In a sense this is Lightpanda's complement to a "full panda". Just the fully rendered DOM to pixels.

nicoburns · 7 months ago
We're working on this here: https://github.com/DioxusLabs/blitz See the "screenshot" example for rendering to png. There's no SVG backend currently, but one could be added.

(proper announcement of project coming soon)

dang · 7 months ago
(This was on the frontpage as https://news.ycombinator.com/item?id=42812859 but someone pointed out to me that it had been a Show HN a few weeks ago: https://news.ycombinator.com/item?id=42430629, so I've made a fresh copy of that submission and moved the comments hither. I hope that's ok with everyone!)
cropcirclbureau · 7 months ago
Pretty cool. Do you have a list of features you plan to support and plan to cut? Also, how much does this differ from the DOM impls that test frameworks use?

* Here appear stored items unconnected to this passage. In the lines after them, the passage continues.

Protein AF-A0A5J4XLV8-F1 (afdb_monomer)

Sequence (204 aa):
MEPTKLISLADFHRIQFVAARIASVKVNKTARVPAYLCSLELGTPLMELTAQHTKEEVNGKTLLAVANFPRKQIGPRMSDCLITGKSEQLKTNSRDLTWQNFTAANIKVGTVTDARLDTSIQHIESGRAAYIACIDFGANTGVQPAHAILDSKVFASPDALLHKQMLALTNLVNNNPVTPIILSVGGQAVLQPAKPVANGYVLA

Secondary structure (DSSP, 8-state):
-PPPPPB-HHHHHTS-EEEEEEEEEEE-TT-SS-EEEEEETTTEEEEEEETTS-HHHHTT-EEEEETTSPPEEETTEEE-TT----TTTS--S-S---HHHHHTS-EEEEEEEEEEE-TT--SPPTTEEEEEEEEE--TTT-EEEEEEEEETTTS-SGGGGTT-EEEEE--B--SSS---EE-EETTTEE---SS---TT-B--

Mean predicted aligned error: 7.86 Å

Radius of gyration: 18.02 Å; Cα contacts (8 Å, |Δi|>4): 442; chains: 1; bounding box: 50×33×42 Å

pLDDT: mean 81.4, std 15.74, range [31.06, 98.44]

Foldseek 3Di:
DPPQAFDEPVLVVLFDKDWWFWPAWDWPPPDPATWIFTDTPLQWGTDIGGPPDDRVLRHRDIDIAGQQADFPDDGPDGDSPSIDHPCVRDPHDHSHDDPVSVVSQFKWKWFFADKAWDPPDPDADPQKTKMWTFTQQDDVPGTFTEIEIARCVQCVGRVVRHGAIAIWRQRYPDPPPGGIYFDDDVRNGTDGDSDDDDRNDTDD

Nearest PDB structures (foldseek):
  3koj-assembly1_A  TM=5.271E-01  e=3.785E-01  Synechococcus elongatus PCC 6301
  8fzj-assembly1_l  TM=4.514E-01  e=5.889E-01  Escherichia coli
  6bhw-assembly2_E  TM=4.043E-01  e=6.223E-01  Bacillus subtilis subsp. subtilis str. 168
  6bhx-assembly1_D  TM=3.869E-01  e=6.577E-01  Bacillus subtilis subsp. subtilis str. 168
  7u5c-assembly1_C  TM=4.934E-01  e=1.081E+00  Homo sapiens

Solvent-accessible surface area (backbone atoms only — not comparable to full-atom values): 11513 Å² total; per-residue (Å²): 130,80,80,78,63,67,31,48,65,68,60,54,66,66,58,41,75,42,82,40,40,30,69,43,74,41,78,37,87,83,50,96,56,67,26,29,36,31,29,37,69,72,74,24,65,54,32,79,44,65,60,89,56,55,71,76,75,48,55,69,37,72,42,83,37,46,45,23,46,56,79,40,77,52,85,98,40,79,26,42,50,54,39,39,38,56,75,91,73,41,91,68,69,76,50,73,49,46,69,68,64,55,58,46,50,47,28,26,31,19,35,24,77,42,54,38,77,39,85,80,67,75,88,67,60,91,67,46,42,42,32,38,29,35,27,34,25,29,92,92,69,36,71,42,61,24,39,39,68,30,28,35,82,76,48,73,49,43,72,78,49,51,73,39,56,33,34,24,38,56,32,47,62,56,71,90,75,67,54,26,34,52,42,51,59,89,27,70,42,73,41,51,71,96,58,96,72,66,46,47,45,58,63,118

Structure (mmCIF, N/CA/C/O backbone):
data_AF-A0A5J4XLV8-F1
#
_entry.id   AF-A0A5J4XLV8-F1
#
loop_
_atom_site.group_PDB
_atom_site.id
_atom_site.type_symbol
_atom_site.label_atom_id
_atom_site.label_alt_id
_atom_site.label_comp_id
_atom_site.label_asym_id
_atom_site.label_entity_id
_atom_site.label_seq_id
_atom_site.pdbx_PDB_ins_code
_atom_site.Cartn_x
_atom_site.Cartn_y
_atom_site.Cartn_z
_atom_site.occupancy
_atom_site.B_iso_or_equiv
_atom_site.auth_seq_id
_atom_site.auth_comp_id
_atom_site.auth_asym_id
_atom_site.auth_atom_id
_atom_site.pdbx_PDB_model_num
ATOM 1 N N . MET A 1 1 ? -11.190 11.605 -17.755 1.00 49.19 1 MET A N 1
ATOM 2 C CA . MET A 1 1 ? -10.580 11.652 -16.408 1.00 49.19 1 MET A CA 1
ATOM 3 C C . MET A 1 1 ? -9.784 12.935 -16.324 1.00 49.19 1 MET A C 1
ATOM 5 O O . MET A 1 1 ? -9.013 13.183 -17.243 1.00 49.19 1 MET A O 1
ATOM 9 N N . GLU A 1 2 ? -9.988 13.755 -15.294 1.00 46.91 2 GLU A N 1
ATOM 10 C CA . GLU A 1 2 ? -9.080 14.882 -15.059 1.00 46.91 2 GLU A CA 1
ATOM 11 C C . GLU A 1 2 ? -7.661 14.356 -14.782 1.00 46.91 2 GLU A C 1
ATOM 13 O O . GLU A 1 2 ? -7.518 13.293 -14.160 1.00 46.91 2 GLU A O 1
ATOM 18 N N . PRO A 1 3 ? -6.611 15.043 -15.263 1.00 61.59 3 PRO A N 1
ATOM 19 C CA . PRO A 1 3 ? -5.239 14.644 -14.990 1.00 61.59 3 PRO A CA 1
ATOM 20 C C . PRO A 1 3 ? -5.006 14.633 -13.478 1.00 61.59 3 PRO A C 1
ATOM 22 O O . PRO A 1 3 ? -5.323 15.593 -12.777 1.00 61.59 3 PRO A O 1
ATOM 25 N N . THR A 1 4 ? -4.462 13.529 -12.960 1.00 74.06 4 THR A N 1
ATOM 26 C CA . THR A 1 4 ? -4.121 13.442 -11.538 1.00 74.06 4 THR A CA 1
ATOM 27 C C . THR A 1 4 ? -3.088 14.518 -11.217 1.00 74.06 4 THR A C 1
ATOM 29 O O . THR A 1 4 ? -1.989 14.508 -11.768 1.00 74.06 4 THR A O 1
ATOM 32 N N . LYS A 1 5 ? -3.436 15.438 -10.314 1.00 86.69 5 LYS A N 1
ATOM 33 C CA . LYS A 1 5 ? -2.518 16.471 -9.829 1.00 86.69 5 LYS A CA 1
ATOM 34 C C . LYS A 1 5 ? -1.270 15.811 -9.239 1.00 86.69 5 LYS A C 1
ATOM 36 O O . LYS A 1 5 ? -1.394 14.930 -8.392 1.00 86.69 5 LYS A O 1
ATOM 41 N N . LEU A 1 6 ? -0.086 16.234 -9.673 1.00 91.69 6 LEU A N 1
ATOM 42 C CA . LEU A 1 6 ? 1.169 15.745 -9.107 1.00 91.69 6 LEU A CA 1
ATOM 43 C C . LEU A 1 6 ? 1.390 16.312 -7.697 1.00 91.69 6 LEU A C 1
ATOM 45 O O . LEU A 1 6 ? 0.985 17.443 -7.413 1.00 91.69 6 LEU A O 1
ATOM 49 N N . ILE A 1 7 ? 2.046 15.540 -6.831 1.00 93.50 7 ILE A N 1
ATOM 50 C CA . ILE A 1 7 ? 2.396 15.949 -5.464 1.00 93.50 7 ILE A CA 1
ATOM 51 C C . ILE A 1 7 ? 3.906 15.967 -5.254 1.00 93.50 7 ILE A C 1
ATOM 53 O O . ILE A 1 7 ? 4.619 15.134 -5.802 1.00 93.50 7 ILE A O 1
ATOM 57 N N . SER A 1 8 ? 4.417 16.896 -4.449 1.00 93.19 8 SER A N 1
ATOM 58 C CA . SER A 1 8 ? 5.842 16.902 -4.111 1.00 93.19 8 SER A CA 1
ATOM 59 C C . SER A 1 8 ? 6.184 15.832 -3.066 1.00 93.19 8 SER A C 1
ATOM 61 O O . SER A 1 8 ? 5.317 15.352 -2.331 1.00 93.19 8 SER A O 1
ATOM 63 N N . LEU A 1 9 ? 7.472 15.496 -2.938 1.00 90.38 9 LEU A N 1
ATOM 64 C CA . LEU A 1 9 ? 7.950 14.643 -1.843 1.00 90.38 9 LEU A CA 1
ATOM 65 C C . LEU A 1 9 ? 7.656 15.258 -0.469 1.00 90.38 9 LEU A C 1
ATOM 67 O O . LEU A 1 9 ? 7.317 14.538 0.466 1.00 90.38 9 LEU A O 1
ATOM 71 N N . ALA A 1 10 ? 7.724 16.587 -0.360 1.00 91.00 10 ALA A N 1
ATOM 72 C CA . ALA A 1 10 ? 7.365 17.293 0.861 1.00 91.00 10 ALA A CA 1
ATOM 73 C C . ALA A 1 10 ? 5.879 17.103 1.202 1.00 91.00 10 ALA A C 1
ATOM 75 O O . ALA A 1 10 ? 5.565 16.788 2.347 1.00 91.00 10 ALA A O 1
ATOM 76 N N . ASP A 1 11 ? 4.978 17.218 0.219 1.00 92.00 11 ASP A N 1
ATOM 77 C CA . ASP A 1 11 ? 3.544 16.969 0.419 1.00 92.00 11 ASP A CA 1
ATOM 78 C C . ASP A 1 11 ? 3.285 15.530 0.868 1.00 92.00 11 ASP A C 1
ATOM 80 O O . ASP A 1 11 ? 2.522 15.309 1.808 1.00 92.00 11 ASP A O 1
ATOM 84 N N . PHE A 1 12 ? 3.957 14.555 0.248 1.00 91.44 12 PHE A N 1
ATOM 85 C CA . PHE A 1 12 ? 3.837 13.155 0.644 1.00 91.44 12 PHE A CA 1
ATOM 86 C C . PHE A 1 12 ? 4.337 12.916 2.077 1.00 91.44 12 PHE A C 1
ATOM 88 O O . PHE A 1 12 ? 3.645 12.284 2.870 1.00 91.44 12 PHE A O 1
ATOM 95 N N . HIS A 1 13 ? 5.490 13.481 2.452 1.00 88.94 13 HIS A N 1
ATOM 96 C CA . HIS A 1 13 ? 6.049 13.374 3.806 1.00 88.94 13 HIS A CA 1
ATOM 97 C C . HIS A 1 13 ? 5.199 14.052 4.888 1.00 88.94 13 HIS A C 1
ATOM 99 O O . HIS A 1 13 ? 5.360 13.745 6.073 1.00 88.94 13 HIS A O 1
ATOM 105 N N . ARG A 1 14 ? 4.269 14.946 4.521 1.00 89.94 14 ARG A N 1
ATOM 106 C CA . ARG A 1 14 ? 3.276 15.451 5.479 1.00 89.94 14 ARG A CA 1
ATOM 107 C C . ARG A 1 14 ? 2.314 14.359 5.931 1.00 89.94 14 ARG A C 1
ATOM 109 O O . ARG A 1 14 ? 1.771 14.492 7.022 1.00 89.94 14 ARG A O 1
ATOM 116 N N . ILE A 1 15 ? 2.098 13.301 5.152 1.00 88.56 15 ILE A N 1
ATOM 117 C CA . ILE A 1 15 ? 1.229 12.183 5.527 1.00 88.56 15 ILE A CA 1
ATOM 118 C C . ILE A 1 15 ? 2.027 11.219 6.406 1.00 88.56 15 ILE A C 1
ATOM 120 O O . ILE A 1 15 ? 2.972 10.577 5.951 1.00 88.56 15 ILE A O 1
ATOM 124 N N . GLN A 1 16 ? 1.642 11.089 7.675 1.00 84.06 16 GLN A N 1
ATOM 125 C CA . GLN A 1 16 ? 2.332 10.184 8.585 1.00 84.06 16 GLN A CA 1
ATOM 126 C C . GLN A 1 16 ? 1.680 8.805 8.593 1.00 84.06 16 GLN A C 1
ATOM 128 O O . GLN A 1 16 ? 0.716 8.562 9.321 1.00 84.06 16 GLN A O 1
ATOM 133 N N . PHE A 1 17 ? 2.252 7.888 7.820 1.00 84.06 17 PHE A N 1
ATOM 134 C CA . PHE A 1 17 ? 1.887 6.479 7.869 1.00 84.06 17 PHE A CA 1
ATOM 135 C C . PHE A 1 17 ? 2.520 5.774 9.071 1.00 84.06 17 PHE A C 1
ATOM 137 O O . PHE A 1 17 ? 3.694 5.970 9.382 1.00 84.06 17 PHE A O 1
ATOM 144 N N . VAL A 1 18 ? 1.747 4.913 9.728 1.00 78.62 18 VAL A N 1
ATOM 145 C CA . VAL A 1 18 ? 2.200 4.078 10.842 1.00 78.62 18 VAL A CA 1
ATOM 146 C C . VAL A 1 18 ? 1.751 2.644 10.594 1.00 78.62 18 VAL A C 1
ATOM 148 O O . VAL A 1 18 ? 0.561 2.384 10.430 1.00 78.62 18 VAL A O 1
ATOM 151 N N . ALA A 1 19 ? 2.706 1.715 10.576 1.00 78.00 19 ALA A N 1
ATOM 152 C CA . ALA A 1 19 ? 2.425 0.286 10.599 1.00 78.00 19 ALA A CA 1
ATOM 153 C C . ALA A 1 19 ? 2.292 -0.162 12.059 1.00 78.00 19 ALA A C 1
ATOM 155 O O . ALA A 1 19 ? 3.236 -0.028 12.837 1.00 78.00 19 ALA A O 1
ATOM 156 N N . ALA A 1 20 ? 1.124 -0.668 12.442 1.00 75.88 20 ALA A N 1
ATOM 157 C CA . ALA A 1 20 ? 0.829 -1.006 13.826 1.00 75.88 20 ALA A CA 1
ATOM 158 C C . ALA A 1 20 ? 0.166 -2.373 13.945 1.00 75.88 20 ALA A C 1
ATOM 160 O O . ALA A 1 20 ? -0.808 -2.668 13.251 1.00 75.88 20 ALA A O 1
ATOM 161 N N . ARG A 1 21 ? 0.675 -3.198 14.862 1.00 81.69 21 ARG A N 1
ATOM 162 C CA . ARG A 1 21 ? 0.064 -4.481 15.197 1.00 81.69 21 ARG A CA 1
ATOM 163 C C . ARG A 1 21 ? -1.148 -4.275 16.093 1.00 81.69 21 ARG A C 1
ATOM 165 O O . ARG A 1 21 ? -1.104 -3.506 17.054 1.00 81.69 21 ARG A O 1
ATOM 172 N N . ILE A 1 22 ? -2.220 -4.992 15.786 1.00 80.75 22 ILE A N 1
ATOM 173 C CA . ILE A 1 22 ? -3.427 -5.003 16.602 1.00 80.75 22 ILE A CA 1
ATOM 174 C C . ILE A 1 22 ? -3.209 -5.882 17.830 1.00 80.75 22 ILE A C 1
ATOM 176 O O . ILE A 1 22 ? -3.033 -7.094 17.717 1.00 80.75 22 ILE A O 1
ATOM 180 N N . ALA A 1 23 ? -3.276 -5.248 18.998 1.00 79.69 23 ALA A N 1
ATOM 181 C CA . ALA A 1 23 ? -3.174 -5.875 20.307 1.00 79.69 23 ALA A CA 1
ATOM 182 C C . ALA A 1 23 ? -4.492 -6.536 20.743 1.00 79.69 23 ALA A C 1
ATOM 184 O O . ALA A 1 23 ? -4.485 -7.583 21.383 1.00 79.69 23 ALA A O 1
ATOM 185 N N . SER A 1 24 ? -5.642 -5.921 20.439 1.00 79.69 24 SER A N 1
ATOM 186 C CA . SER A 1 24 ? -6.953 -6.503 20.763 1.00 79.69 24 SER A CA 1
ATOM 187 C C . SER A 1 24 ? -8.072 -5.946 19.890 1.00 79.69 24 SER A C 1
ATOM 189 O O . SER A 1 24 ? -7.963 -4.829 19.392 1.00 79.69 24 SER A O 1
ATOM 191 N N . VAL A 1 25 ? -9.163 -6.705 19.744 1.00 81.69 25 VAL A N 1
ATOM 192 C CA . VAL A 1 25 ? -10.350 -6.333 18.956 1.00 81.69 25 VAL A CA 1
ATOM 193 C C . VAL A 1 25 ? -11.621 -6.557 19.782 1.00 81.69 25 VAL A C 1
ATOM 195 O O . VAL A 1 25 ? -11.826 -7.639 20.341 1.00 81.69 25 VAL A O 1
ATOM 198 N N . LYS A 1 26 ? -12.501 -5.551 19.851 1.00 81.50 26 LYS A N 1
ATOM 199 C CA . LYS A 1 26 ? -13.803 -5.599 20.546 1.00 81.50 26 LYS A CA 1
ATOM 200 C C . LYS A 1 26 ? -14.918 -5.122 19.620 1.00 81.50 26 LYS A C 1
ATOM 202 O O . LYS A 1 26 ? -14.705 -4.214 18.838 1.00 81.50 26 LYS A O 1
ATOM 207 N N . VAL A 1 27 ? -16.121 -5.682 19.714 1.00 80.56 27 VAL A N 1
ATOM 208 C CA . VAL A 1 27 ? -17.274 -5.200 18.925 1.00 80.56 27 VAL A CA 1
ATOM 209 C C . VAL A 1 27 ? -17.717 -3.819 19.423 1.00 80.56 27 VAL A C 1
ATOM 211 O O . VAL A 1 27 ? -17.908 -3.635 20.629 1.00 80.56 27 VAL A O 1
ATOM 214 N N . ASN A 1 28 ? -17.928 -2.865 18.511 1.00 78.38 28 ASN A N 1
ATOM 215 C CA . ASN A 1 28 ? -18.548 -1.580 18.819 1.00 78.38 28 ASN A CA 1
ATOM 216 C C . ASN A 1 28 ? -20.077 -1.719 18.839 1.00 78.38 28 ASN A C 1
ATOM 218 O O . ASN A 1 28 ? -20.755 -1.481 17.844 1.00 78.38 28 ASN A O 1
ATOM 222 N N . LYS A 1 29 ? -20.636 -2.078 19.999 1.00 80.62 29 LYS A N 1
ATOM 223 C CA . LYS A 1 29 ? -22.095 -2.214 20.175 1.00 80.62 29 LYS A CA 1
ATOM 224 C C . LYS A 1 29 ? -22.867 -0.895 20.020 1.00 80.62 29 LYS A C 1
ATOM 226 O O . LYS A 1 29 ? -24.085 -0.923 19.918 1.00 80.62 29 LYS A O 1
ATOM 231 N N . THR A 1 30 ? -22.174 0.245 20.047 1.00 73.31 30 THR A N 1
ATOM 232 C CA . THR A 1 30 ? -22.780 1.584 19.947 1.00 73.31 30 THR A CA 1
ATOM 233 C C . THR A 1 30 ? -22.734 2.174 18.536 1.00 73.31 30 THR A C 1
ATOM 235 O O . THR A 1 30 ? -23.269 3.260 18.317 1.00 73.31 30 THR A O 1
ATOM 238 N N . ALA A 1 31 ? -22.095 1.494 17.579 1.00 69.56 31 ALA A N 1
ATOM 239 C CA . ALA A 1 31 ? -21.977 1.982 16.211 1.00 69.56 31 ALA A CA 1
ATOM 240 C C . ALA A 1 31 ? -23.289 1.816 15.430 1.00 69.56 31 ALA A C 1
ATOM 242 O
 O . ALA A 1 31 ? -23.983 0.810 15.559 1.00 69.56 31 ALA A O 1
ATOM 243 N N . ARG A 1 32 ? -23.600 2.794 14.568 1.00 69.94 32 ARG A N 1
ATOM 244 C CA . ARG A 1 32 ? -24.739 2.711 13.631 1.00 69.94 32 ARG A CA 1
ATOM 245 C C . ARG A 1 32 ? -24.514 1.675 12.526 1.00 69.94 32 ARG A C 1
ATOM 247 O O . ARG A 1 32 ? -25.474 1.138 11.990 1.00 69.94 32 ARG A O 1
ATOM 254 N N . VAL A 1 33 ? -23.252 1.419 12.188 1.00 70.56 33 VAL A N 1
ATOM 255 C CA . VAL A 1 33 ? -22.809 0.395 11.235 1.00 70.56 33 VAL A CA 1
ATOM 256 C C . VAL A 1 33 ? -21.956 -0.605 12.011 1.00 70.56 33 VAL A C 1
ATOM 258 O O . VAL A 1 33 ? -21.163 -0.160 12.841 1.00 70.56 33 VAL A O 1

I recall Jest or someone sporting such a feature.
fbouvier · 7 months ago
The most important "feature" is to increase our Web APIs coverage :)

But of course we plan to add others features, including

- tight integration with LLM

- embed mode (as a C library and as a WASM module) so you can add a real browser to your project the same way you add libcurl

andrethegiant · 7 months ago
Could it potentially fit in a Cloudflare worker? Workers are also V8 and can run wasm, but are constrained to 128MB RAM and 10MB zipped bundle size
gwittel · 7 months ago
Interesting. Looks really neat! How do you deal with anti bot stuff like Fingerprintjs, Cloudflare turnstile, etc? Maybe you’re new enough to not get flagged but I find this (and CDP) a challenge at times with these anti-bot systems.
zlagen · 7 months ago
what do you think would be the use cases for this project? being lightweight is awesome but usually you need a real browser for most use cases. Testing sites and scraping for example. It may work for some scraping use cases but I think that if the site uses any kind of bot blocking this is not going to cut it.
fbouvier · 7 months ago
There are a lot of uses cases:

- LLM training (RAG, fine tuning)

- AI agents

- scraping

- SERP

- testing

- any kind of web automation basically

Bot protection of course might be a problem but it depends also on the volume of requests, IP, and other parameters.

AI agents will do more and more actions on behalf of humans in the future and I believe the bot protection mechanism will evolve to include them as legit.

zlagen · 7 months ago
thanks, it doesn't seem like it's the direction it's going at the moment. If you look at the robots.txt of many websites, they are actually banning AI bots from crawling the site. To me it seems more likely that each site will have its own AI agent to perform operations but controlled by the site.